• [EXERCISE]
Provide again, from the entries below, every line from the one containing "ATOM 150 C C" through the one containing "ATOM 157 C CA", exactly as written, and no other line.

--- START ---

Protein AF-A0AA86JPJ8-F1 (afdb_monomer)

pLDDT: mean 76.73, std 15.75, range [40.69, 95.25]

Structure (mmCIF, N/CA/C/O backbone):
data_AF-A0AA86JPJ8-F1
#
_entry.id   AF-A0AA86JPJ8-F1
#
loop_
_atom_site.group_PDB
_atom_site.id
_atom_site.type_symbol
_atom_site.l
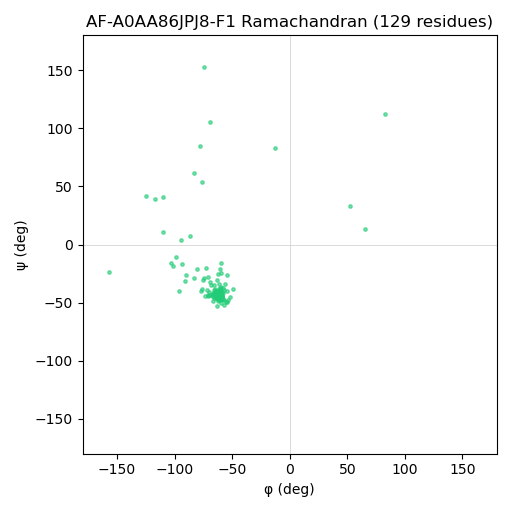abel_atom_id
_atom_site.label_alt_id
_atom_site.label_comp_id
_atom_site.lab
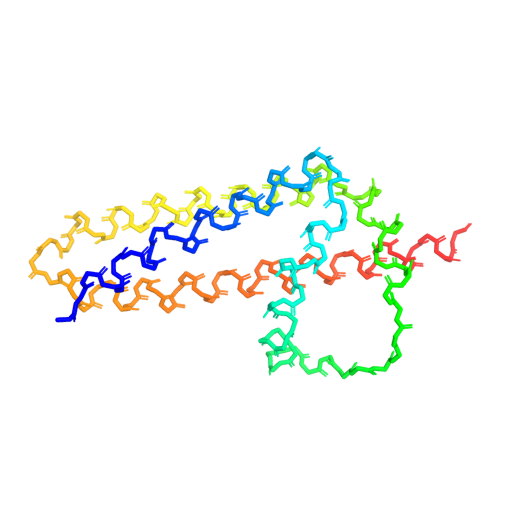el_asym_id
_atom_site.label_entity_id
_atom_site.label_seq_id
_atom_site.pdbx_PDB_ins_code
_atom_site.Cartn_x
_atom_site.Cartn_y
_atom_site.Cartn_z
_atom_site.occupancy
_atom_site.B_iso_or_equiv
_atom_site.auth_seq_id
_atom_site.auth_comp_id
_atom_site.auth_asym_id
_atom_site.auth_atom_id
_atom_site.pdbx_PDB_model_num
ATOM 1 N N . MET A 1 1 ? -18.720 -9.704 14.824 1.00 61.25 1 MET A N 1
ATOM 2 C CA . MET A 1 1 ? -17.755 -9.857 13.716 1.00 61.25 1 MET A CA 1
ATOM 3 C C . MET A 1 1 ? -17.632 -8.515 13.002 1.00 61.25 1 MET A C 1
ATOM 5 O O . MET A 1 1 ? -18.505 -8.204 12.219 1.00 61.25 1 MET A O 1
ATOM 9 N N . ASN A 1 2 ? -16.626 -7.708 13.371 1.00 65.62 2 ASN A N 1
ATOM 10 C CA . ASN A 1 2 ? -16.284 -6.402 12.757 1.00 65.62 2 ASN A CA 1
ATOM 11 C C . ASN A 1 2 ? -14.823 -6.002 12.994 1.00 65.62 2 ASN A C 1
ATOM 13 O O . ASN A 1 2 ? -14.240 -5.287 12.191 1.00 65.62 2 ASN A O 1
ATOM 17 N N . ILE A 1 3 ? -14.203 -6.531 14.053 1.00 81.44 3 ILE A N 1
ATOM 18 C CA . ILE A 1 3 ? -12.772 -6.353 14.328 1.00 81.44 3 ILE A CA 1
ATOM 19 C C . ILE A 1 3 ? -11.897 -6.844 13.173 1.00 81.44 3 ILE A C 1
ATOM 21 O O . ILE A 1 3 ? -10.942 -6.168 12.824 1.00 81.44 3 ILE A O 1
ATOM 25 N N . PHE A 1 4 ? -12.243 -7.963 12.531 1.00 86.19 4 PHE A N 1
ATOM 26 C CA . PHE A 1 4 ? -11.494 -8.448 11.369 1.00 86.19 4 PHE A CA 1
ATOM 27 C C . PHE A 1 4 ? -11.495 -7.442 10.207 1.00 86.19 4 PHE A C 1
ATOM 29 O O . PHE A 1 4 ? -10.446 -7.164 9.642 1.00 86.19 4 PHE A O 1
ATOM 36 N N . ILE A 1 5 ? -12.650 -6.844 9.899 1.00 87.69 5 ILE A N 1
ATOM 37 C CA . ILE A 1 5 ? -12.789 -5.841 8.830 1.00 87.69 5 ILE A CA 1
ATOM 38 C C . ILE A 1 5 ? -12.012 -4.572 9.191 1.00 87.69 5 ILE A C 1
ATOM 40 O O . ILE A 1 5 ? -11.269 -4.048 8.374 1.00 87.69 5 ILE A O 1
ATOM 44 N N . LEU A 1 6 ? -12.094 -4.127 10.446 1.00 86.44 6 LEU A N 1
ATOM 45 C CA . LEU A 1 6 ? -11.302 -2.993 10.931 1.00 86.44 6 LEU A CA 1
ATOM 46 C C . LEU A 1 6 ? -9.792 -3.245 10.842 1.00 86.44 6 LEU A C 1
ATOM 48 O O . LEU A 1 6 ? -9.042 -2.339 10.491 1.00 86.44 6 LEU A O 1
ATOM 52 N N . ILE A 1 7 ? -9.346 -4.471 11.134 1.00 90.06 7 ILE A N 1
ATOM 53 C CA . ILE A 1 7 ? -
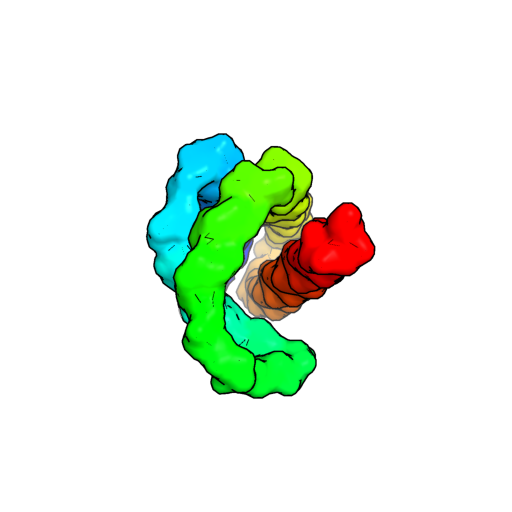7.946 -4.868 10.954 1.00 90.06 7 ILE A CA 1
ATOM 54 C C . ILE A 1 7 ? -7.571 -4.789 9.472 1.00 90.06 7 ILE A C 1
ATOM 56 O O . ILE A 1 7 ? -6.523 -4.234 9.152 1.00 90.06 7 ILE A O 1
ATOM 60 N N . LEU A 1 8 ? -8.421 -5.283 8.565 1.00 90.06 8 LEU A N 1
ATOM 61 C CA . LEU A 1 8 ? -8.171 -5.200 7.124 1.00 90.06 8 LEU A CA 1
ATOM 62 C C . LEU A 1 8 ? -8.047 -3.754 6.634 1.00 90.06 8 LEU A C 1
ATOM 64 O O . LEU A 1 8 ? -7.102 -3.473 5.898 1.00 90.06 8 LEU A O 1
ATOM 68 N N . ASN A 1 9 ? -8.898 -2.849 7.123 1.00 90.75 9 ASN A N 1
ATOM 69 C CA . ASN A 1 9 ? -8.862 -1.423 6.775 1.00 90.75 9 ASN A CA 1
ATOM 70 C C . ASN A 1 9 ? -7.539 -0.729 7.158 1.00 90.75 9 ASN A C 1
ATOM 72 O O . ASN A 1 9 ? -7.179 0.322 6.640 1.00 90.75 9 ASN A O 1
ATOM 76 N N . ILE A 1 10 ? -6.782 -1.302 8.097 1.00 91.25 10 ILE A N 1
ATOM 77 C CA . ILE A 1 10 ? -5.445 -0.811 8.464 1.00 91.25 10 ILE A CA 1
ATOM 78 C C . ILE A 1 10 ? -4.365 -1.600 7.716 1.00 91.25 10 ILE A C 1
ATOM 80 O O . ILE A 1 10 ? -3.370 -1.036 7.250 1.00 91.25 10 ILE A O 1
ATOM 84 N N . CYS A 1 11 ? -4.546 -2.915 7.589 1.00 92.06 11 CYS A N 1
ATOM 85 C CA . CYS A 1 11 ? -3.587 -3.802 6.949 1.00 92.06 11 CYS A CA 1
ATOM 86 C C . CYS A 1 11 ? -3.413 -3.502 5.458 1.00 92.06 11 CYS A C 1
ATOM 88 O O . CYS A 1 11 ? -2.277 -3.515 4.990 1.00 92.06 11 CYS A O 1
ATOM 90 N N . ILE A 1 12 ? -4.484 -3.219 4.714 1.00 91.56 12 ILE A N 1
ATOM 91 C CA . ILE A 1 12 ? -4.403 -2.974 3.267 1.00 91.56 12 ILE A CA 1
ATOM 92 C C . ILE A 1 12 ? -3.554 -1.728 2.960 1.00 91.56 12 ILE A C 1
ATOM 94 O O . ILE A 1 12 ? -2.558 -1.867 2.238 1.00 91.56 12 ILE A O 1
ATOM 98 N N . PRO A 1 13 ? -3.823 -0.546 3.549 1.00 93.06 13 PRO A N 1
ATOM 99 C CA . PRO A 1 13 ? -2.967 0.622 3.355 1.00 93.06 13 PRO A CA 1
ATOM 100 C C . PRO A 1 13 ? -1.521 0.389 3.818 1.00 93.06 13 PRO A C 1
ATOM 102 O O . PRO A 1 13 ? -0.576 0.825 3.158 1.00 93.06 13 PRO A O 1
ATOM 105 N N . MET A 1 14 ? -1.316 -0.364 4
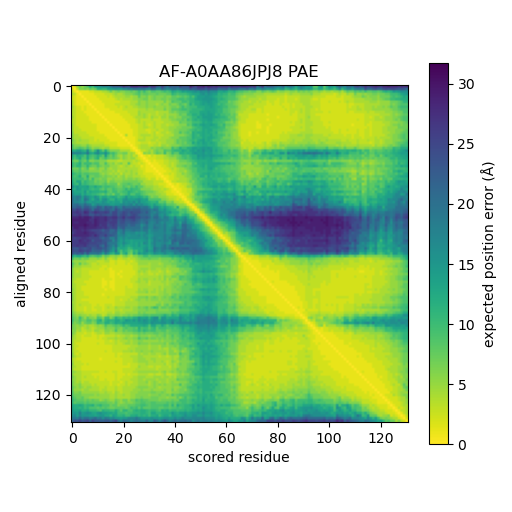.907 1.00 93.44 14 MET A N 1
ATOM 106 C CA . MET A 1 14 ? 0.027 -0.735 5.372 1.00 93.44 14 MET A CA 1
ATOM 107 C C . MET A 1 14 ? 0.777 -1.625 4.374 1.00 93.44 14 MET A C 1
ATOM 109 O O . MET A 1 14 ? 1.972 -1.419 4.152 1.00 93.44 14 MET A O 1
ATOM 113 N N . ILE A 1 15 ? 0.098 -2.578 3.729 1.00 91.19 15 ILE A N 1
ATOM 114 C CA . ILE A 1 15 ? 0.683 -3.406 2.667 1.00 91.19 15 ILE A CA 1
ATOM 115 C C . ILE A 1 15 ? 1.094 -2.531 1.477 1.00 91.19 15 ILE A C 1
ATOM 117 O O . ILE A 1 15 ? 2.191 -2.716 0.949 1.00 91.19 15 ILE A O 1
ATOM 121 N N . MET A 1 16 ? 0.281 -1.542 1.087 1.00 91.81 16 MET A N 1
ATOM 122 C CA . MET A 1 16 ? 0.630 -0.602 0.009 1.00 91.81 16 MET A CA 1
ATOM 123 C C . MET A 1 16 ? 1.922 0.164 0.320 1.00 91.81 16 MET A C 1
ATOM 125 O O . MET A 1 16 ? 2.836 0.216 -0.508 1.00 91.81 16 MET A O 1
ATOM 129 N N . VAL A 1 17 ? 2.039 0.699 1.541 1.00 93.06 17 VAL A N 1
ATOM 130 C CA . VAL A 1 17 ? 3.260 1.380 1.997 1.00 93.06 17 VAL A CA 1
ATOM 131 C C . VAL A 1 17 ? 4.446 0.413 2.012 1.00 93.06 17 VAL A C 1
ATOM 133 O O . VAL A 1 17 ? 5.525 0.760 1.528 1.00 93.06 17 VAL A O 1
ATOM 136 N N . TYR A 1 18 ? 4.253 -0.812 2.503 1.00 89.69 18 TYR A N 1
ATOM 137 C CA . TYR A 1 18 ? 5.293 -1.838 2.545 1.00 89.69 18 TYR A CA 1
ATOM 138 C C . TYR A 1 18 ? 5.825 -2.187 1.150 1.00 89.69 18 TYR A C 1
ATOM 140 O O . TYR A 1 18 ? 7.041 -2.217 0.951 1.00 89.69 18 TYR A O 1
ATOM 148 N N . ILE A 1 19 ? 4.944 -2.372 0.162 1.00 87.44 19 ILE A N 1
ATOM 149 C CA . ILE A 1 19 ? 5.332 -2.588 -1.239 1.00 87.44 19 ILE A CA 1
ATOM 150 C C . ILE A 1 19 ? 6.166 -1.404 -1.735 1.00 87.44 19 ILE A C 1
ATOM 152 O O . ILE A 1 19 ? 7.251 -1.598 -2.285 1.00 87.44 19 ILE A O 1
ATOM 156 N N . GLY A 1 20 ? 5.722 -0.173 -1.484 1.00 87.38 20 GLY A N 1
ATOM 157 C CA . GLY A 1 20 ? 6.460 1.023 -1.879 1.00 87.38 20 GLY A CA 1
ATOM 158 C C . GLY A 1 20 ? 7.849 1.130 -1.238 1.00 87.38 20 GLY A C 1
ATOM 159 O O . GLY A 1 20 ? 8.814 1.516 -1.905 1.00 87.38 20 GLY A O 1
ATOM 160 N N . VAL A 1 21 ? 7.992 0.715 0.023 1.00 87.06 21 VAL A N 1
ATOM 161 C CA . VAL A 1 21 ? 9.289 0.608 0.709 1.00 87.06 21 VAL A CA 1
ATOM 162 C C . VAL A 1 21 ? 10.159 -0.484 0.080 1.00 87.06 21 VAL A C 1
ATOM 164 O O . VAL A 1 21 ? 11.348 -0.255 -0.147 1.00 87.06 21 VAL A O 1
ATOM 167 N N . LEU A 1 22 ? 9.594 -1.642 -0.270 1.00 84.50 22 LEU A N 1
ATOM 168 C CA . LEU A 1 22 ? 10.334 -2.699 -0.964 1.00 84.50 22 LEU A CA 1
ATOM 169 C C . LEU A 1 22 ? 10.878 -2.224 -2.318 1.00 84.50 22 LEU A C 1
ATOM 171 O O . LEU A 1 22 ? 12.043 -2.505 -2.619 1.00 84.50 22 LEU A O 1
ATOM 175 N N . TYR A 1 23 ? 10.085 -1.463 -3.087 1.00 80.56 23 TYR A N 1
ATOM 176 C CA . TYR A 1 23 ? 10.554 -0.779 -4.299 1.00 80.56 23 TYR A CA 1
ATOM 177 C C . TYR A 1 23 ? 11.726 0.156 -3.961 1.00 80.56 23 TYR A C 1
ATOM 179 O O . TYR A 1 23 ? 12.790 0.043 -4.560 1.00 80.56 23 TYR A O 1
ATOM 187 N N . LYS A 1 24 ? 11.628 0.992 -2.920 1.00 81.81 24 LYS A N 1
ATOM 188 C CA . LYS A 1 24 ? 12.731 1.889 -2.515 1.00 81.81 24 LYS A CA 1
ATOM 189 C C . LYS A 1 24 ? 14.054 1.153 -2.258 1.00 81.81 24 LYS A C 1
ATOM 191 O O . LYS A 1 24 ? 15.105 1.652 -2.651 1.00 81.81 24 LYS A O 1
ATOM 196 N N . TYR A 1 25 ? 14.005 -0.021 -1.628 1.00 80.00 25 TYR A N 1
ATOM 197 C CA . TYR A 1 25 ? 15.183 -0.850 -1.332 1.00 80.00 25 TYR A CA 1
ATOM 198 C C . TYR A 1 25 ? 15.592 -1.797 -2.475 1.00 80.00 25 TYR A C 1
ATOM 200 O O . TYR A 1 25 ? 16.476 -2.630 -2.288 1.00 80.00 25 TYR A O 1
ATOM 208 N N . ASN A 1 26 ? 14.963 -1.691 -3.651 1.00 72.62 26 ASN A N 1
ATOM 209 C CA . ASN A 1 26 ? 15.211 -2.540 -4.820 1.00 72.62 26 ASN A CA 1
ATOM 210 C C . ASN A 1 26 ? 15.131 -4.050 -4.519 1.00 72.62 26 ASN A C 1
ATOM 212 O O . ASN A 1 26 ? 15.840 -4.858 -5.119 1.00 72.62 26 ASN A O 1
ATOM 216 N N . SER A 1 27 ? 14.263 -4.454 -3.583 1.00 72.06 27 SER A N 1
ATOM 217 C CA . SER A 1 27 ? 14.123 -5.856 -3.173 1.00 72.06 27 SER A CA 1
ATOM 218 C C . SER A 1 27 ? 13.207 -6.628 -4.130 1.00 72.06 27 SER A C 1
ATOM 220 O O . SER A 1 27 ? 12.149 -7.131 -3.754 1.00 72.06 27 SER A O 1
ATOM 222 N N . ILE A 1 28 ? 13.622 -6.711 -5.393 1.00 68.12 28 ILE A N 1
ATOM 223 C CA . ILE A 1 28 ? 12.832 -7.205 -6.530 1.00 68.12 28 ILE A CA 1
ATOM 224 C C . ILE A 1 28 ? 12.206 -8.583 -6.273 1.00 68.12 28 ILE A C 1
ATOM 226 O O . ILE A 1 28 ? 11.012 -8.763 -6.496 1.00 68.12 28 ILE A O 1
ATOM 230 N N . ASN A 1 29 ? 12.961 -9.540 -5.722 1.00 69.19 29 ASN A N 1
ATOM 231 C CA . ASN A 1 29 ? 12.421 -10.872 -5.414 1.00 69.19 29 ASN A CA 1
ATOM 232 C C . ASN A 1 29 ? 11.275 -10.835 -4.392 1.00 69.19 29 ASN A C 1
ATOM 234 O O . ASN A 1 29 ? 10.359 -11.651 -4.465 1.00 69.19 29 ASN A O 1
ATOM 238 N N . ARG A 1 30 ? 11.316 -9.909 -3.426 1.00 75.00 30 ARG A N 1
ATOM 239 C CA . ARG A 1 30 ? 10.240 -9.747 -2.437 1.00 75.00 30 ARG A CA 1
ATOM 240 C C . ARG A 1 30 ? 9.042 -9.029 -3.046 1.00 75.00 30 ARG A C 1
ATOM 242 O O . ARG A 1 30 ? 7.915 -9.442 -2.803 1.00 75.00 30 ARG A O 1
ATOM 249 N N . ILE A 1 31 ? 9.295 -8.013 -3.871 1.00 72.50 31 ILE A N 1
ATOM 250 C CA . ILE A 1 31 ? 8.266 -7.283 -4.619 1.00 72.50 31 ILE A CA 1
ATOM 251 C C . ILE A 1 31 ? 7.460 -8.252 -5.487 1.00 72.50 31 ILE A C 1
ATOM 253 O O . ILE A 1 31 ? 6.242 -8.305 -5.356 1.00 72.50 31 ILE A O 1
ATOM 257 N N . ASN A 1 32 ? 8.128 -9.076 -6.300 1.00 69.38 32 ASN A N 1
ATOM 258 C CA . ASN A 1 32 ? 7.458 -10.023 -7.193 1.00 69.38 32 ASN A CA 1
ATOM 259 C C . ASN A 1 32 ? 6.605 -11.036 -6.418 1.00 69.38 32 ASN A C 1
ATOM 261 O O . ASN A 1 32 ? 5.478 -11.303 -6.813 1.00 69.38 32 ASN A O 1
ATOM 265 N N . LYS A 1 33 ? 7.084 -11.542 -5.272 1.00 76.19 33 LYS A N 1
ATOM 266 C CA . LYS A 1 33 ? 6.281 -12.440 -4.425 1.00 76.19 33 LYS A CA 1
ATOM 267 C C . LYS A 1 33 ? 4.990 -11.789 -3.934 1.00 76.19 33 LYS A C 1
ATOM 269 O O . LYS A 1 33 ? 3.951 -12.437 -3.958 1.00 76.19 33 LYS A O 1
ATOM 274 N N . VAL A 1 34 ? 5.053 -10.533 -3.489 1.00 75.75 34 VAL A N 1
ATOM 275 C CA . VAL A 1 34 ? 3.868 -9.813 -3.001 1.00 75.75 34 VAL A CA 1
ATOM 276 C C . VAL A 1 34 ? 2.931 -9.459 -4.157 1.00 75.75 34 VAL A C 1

--- END ---

• [ANSWER TO THIS PROBLEM]
ATOM 150 C C . ILE A 1 19 ? 6.166 -1.404 -1.735 1.00 87.44 19 ILE A C 1
ATOM 152 O O . ILE A 1 19 ? 7.251 -1.598 -2.285 1.00 87.44 19 ILE A O 1
ATOM 156 N N . GLY A 1 20 ? 5.722 -0.173 -1.484 1.00 87.38 20 GLY A N 1
ATOM 157 C CA . GLY A 1 20 ? 6.460 1.023 -1.879 1.00 87.38 20 GLY A CA 1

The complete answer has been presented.